Each of the image capturing optical systems 2a and 2b mainly includes a thin lens and a lens barrel (not illustrated) that supports the lens, and the image capturing optical systems 2a and 2b are optical systems that form the images of the object 1 on the image capturing elements 5a and 5b, respectively. At this point, the image of an object point M on the object 1 is formed as image points Pa and Pb on the image capturing elements 5a and 5b along principal rays 6a and 6b passing through principal points 3a and 3b, respectively.

A virtual principal ray 6av is one in which the principal ray 6a is translated so as to pass through the principal point 3b, and a virtual image point Pay corresponding to the image point Pa is set onto the image capturing element 5b along the virtual principal ray 6ay.

Optical center positions 7a and 7b of the standard camera 10a and the reference camera 10b are an intersection point of the image capturing element 5a and an optical axis 4a and an intersection point of the image capturing element 5b and an optical axis 4b, respectively, and a base-line length b between the image capturing optical systems 2a and 2b is a distance between the principal points 3a and 3b.

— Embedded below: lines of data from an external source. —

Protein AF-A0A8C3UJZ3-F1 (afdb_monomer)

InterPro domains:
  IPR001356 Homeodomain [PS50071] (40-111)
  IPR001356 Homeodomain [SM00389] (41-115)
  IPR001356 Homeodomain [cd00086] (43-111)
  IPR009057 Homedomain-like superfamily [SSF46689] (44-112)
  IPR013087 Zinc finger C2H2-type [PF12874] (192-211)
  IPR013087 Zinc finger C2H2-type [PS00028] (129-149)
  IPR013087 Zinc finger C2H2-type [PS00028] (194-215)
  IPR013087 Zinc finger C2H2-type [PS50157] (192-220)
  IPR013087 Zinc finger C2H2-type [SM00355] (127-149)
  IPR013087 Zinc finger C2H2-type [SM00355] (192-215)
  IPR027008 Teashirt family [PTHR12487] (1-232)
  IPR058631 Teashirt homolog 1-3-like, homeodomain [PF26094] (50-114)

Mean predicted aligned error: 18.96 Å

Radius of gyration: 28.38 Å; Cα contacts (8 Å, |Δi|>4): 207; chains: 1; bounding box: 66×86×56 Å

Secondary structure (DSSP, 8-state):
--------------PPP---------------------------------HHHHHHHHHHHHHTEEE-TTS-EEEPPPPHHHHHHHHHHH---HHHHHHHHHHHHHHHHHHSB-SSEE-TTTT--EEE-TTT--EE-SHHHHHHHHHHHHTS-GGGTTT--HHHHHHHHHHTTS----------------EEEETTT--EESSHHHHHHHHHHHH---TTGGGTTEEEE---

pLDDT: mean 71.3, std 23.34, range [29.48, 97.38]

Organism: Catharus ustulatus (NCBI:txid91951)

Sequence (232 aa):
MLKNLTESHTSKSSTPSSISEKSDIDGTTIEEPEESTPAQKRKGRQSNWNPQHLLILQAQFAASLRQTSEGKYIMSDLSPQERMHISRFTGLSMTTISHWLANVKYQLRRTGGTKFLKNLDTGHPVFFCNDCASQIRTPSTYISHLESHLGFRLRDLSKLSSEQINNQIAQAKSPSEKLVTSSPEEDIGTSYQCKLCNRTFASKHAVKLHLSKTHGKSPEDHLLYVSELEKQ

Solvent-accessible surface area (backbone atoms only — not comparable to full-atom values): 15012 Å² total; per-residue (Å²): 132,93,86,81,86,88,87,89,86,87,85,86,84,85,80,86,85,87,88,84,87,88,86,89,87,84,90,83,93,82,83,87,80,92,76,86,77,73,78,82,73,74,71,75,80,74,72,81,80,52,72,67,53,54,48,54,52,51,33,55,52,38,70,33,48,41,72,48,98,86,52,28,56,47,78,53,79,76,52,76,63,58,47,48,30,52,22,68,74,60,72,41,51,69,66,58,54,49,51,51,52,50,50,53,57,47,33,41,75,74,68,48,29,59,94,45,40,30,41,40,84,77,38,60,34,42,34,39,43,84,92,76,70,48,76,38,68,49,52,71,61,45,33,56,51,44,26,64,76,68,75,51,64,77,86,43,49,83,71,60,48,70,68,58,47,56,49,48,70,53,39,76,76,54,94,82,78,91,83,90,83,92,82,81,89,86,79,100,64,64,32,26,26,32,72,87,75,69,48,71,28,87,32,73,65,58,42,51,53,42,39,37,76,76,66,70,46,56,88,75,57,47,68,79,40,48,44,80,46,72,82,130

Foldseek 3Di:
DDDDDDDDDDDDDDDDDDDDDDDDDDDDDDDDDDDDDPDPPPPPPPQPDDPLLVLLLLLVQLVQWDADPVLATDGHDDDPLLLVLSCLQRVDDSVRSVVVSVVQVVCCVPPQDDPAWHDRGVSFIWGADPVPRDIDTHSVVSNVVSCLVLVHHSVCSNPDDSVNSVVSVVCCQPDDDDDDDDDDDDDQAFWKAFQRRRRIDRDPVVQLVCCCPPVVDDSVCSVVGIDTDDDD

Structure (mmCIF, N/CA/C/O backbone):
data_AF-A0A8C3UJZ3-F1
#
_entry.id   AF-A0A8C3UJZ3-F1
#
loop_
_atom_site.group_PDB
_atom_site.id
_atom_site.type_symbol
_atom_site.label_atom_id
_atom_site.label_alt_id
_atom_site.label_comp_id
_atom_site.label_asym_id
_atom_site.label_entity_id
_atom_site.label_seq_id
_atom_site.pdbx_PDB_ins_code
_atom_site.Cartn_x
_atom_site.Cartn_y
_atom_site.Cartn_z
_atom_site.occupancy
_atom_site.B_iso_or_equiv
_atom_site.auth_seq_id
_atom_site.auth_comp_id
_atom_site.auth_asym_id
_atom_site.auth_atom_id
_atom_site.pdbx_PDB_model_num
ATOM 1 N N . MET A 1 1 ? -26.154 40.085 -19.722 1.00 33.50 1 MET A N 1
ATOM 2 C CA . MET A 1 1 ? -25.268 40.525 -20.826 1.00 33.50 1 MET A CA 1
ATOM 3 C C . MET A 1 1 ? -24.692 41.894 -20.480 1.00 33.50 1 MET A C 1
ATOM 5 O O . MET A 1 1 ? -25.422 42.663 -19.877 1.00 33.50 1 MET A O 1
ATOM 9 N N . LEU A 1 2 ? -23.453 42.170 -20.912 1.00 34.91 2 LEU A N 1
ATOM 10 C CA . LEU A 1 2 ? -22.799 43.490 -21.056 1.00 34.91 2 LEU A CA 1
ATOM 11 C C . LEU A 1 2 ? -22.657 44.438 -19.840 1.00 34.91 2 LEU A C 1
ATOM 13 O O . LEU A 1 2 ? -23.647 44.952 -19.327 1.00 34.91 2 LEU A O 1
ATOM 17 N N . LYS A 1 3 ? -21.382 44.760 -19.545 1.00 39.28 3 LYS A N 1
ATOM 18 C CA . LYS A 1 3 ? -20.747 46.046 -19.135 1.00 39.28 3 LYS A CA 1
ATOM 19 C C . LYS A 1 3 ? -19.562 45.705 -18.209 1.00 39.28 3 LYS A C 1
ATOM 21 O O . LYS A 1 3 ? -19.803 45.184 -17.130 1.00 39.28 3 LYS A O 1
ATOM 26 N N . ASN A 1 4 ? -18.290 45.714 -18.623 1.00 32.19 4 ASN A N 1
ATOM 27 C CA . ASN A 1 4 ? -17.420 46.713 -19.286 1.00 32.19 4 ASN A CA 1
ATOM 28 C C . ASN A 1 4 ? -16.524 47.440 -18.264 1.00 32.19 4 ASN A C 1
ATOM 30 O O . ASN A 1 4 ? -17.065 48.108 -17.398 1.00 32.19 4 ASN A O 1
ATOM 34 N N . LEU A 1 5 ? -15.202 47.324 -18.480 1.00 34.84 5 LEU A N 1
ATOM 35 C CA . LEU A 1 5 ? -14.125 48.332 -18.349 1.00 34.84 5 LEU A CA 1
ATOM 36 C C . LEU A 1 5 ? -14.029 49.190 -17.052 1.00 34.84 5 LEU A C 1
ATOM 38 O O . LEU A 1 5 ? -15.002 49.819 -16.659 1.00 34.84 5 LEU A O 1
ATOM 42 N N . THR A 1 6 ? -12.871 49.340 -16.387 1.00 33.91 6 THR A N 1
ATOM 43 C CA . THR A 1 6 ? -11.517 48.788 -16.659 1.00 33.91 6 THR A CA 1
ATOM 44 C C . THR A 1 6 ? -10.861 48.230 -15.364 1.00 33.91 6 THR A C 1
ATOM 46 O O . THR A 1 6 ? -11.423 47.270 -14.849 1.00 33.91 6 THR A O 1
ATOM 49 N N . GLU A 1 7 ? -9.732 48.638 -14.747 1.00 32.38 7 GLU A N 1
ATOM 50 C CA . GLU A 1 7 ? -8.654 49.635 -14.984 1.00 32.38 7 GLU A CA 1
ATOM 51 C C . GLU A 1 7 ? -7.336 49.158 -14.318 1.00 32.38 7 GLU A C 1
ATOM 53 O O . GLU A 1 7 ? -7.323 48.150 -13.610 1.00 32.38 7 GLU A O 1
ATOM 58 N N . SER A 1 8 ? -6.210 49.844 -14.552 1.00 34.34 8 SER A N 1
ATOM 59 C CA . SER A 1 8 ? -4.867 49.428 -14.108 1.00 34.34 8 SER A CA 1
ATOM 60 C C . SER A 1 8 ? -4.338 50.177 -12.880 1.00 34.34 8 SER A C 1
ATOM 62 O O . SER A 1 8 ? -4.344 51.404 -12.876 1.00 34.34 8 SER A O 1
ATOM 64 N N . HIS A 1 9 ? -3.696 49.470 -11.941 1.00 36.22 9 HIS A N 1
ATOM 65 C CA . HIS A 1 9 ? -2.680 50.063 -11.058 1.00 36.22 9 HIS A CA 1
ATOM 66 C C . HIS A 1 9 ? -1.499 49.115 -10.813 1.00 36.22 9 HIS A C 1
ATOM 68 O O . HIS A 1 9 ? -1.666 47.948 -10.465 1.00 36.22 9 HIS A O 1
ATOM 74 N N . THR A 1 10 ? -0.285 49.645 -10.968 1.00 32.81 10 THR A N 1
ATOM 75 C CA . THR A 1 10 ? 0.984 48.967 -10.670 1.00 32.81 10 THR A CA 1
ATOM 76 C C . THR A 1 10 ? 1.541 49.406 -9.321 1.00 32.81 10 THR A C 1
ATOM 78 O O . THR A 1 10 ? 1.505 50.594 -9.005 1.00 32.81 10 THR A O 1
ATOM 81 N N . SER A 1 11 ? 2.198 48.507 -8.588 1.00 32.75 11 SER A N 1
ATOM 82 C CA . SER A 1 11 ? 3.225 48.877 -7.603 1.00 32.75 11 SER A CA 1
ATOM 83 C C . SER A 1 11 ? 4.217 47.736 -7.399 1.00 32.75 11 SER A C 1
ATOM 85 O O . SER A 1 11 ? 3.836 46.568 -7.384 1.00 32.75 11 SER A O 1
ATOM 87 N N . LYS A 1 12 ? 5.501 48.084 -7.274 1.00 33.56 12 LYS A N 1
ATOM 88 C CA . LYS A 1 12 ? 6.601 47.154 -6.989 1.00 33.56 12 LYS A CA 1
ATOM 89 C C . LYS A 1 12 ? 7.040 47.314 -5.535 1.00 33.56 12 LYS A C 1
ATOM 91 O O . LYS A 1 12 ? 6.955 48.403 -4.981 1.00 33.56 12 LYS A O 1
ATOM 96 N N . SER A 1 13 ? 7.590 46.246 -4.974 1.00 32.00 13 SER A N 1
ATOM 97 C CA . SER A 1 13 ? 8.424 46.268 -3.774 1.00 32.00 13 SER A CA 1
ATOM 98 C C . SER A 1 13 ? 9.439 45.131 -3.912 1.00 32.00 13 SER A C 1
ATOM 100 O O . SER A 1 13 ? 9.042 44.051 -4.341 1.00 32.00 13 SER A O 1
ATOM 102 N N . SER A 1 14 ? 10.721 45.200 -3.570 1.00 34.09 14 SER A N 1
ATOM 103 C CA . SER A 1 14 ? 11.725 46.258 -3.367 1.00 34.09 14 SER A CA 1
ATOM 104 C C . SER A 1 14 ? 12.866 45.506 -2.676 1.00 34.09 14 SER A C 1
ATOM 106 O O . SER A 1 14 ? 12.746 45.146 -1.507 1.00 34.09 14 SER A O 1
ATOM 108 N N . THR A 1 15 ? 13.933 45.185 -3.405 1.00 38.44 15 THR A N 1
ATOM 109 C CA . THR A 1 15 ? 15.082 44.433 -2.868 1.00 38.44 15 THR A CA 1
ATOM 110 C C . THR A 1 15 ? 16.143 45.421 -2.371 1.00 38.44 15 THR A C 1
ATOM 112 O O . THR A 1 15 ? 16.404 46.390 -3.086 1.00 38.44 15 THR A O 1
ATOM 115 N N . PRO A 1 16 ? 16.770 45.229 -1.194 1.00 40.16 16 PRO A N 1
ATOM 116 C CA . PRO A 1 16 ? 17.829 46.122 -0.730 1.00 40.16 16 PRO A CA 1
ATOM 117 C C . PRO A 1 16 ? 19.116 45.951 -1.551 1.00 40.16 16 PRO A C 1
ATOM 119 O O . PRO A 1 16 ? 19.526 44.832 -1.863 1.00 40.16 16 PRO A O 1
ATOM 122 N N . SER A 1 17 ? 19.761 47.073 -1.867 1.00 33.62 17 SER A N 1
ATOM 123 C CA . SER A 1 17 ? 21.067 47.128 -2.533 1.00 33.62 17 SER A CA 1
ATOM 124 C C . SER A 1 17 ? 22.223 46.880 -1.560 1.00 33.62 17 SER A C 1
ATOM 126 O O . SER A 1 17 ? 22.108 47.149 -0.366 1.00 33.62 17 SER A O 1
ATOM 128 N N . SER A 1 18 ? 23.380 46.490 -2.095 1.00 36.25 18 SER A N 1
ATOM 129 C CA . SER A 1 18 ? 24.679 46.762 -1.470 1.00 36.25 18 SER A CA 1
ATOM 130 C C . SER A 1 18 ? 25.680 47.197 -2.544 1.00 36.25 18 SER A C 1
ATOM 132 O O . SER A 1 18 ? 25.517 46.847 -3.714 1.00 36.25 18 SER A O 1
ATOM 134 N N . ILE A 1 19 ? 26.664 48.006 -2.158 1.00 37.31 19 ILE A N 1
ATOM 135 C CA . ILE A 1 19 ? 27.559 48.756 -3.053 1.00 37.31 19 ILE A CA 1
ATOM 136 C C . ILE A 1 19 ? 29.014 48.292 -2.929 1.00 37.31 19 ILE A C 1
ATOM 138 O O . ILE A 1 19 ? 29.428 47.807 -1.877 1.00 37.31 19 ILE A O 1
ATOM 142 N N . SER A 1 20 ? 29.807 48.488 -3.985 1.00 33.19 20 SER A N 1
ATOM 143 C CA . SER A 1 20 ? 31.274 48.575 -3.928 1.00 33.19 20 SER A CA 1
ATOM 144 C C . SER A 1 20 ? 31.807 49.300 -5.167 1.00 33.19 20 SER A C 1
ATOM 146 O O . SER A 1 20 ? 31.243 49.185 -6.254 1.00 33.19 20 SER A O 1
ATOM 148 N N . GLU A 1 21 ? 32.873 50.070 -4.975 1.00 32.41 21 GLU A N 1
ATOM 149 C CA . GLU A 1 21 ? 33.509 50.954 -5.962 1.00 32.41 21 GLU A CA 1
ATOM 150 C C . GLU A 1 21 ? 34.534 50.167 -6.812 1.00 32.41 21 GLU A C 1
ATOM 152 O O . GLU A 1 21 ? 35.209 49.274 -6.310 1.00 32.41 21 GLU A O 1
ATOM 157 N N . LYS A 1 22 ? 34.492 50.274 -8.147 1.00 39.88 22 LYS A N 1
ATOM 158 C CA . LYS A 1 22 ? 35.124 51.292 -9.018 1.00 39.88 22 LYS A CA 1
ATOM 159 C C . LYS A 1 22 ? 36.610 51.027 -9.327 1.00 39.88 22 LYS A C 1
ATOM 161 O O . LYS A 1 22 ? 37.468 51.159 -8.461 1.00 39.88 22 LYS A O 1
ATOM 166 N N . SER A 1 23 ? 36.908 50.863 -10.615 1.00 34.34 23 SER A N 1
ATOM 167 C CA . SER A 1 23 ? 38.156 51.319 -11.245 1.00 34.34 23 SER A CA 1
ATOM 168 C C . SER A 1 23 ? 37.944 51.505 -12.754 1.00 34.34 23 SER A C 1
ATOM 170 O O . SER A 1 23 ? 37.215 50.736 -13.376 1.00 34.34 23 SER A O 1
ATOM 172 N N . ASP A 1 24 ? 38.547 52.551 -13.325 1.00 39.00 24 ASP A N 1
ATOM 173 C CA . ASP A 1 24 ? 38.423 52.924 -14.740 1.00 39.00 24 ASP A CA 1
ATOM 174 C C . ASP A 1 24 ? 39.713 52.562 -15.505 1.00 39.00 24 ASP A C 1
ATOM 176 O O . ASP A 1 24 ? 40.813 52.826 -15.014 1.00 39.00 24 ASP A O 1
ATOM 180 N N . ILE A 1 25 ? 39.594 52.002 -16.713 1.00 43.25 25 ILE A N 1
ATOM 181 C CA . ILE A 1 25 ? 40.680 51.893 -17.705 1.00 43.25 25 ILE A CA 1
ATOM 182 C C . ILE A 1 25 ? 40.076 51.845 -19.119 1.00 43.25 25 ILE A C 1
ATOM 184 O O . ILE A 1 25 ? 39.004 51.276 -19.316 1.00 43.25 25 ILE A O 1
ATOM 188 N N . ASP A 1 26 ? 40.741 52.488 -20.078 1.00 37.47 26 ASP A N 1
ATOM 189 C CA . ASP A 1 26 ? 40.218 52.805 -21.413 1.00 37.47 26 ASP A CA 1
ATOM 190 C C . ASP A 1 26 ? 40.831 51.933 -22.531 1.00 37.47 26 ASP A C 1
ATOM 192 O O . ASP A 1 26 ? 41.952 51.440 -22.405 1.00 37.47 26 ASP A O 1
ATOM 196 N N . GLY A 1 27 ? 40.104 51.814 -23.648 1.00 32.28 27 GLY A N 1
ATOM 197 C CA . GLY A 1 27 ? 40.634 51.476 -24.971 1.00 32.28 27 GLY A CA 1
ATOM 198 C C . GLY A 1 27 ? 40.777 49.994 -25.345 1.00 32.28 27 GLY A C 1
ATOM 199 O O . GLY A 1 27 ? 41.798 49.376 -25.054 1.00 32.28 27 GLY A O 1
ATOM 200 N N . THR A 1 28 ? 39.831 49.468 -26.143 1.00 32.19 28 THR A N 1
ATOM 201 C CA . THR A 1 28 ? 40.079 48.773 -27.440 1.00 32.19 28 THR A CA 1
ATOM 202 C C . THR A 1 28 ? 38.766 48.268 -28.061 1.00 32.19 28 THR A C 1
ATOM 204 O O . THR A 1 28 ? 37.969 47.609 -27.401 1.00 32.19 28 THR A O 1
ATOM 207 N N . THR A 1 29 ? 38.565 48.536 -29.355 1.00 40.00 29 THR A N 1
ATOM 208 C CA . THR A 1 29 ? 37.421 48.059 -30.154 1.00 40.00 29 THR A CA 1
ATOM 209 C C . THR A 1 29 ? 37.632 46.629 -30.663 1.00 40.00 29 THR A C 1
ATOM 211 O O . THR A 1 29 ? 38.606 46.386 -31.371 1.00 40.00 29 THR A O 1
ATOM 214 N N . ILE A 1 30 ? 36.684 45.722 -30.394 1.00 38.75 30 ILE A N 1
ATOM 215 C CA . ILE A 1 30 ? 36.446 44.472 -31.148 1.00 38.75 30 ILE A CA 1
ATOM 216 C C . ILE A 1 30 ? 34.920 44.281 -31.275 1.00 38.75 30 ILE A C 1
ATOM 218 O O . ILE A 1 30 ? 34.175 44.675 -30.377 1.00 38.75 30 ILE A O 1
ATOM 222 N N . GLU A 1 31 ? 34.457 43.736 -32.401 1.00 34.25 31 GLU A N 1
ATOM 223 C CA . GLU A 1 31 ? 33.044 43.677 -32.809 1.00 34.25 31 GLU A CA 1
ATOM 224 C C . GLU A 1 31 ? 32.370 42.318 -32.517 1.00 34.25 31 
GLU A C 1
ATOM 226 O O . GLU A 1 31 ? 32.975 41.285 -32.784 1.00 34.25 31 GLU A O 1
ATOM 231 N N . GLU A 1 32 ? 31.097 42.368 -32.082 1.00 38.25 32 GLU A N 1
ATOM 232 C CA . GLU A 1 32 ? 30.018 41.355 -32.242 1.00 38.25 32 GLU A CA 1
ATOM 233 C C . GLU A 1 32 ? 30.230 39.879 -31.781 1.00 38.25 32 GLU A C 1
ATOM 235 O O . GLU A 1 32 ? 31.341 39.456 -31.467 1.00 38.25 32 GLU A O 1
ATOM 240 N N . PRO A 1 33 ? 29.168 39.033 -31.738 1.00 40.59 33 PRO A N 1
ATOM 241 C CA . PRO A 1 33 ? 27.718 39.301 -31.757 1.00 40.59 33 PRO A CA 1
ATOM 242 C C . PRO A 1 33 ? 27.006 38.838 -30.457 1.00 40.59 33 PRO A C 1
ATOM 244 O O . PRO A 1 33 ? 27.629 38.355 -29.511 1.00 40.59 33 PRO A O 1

A distance dl between the virtual image point Pay and the image point Pb is a distance between image point positions when the image points Pa and Pb corresponding to the same object point M on the object 1 are expressed by a common image coordinate system in which the coordinates of the optical center position are equal to each other, and the distance dl corresponds to a parallax between the standard camera 10a and the reference camera 10b with respect to the object point M.

An image point distance fr is a distance between the image capturing optical system 2a and the image capturing element 5a and a distance between the image capturing optical system 2b and the image capturing element 5b. The image point distance fr is one in which a feed amount of the image capturing optical system is added to a focal length f, and usually the image point distance fr is slightly longer than the focal length f. The image point distance fr fluctuates in a similar way with the focal length f in conjunction with a fluctuation of the focal length f.

At this point, for the stereo camera 24, the focal lengths f of the image capturing optical systems 2a and 2b are equal to each other, and the optical axes 4a and 4b of the image capturing optical systems 2a and 2b are parallel to each other. Principal planes of the image capturing optical systems 2a and 2b are flush with each other, and the principal points 3a and 3b of the image capturing optical systems 2a and 2b exist on the principal planes, respectively. The image capturing elements 5a and 5b of the image capturing optical systems are flush with each other.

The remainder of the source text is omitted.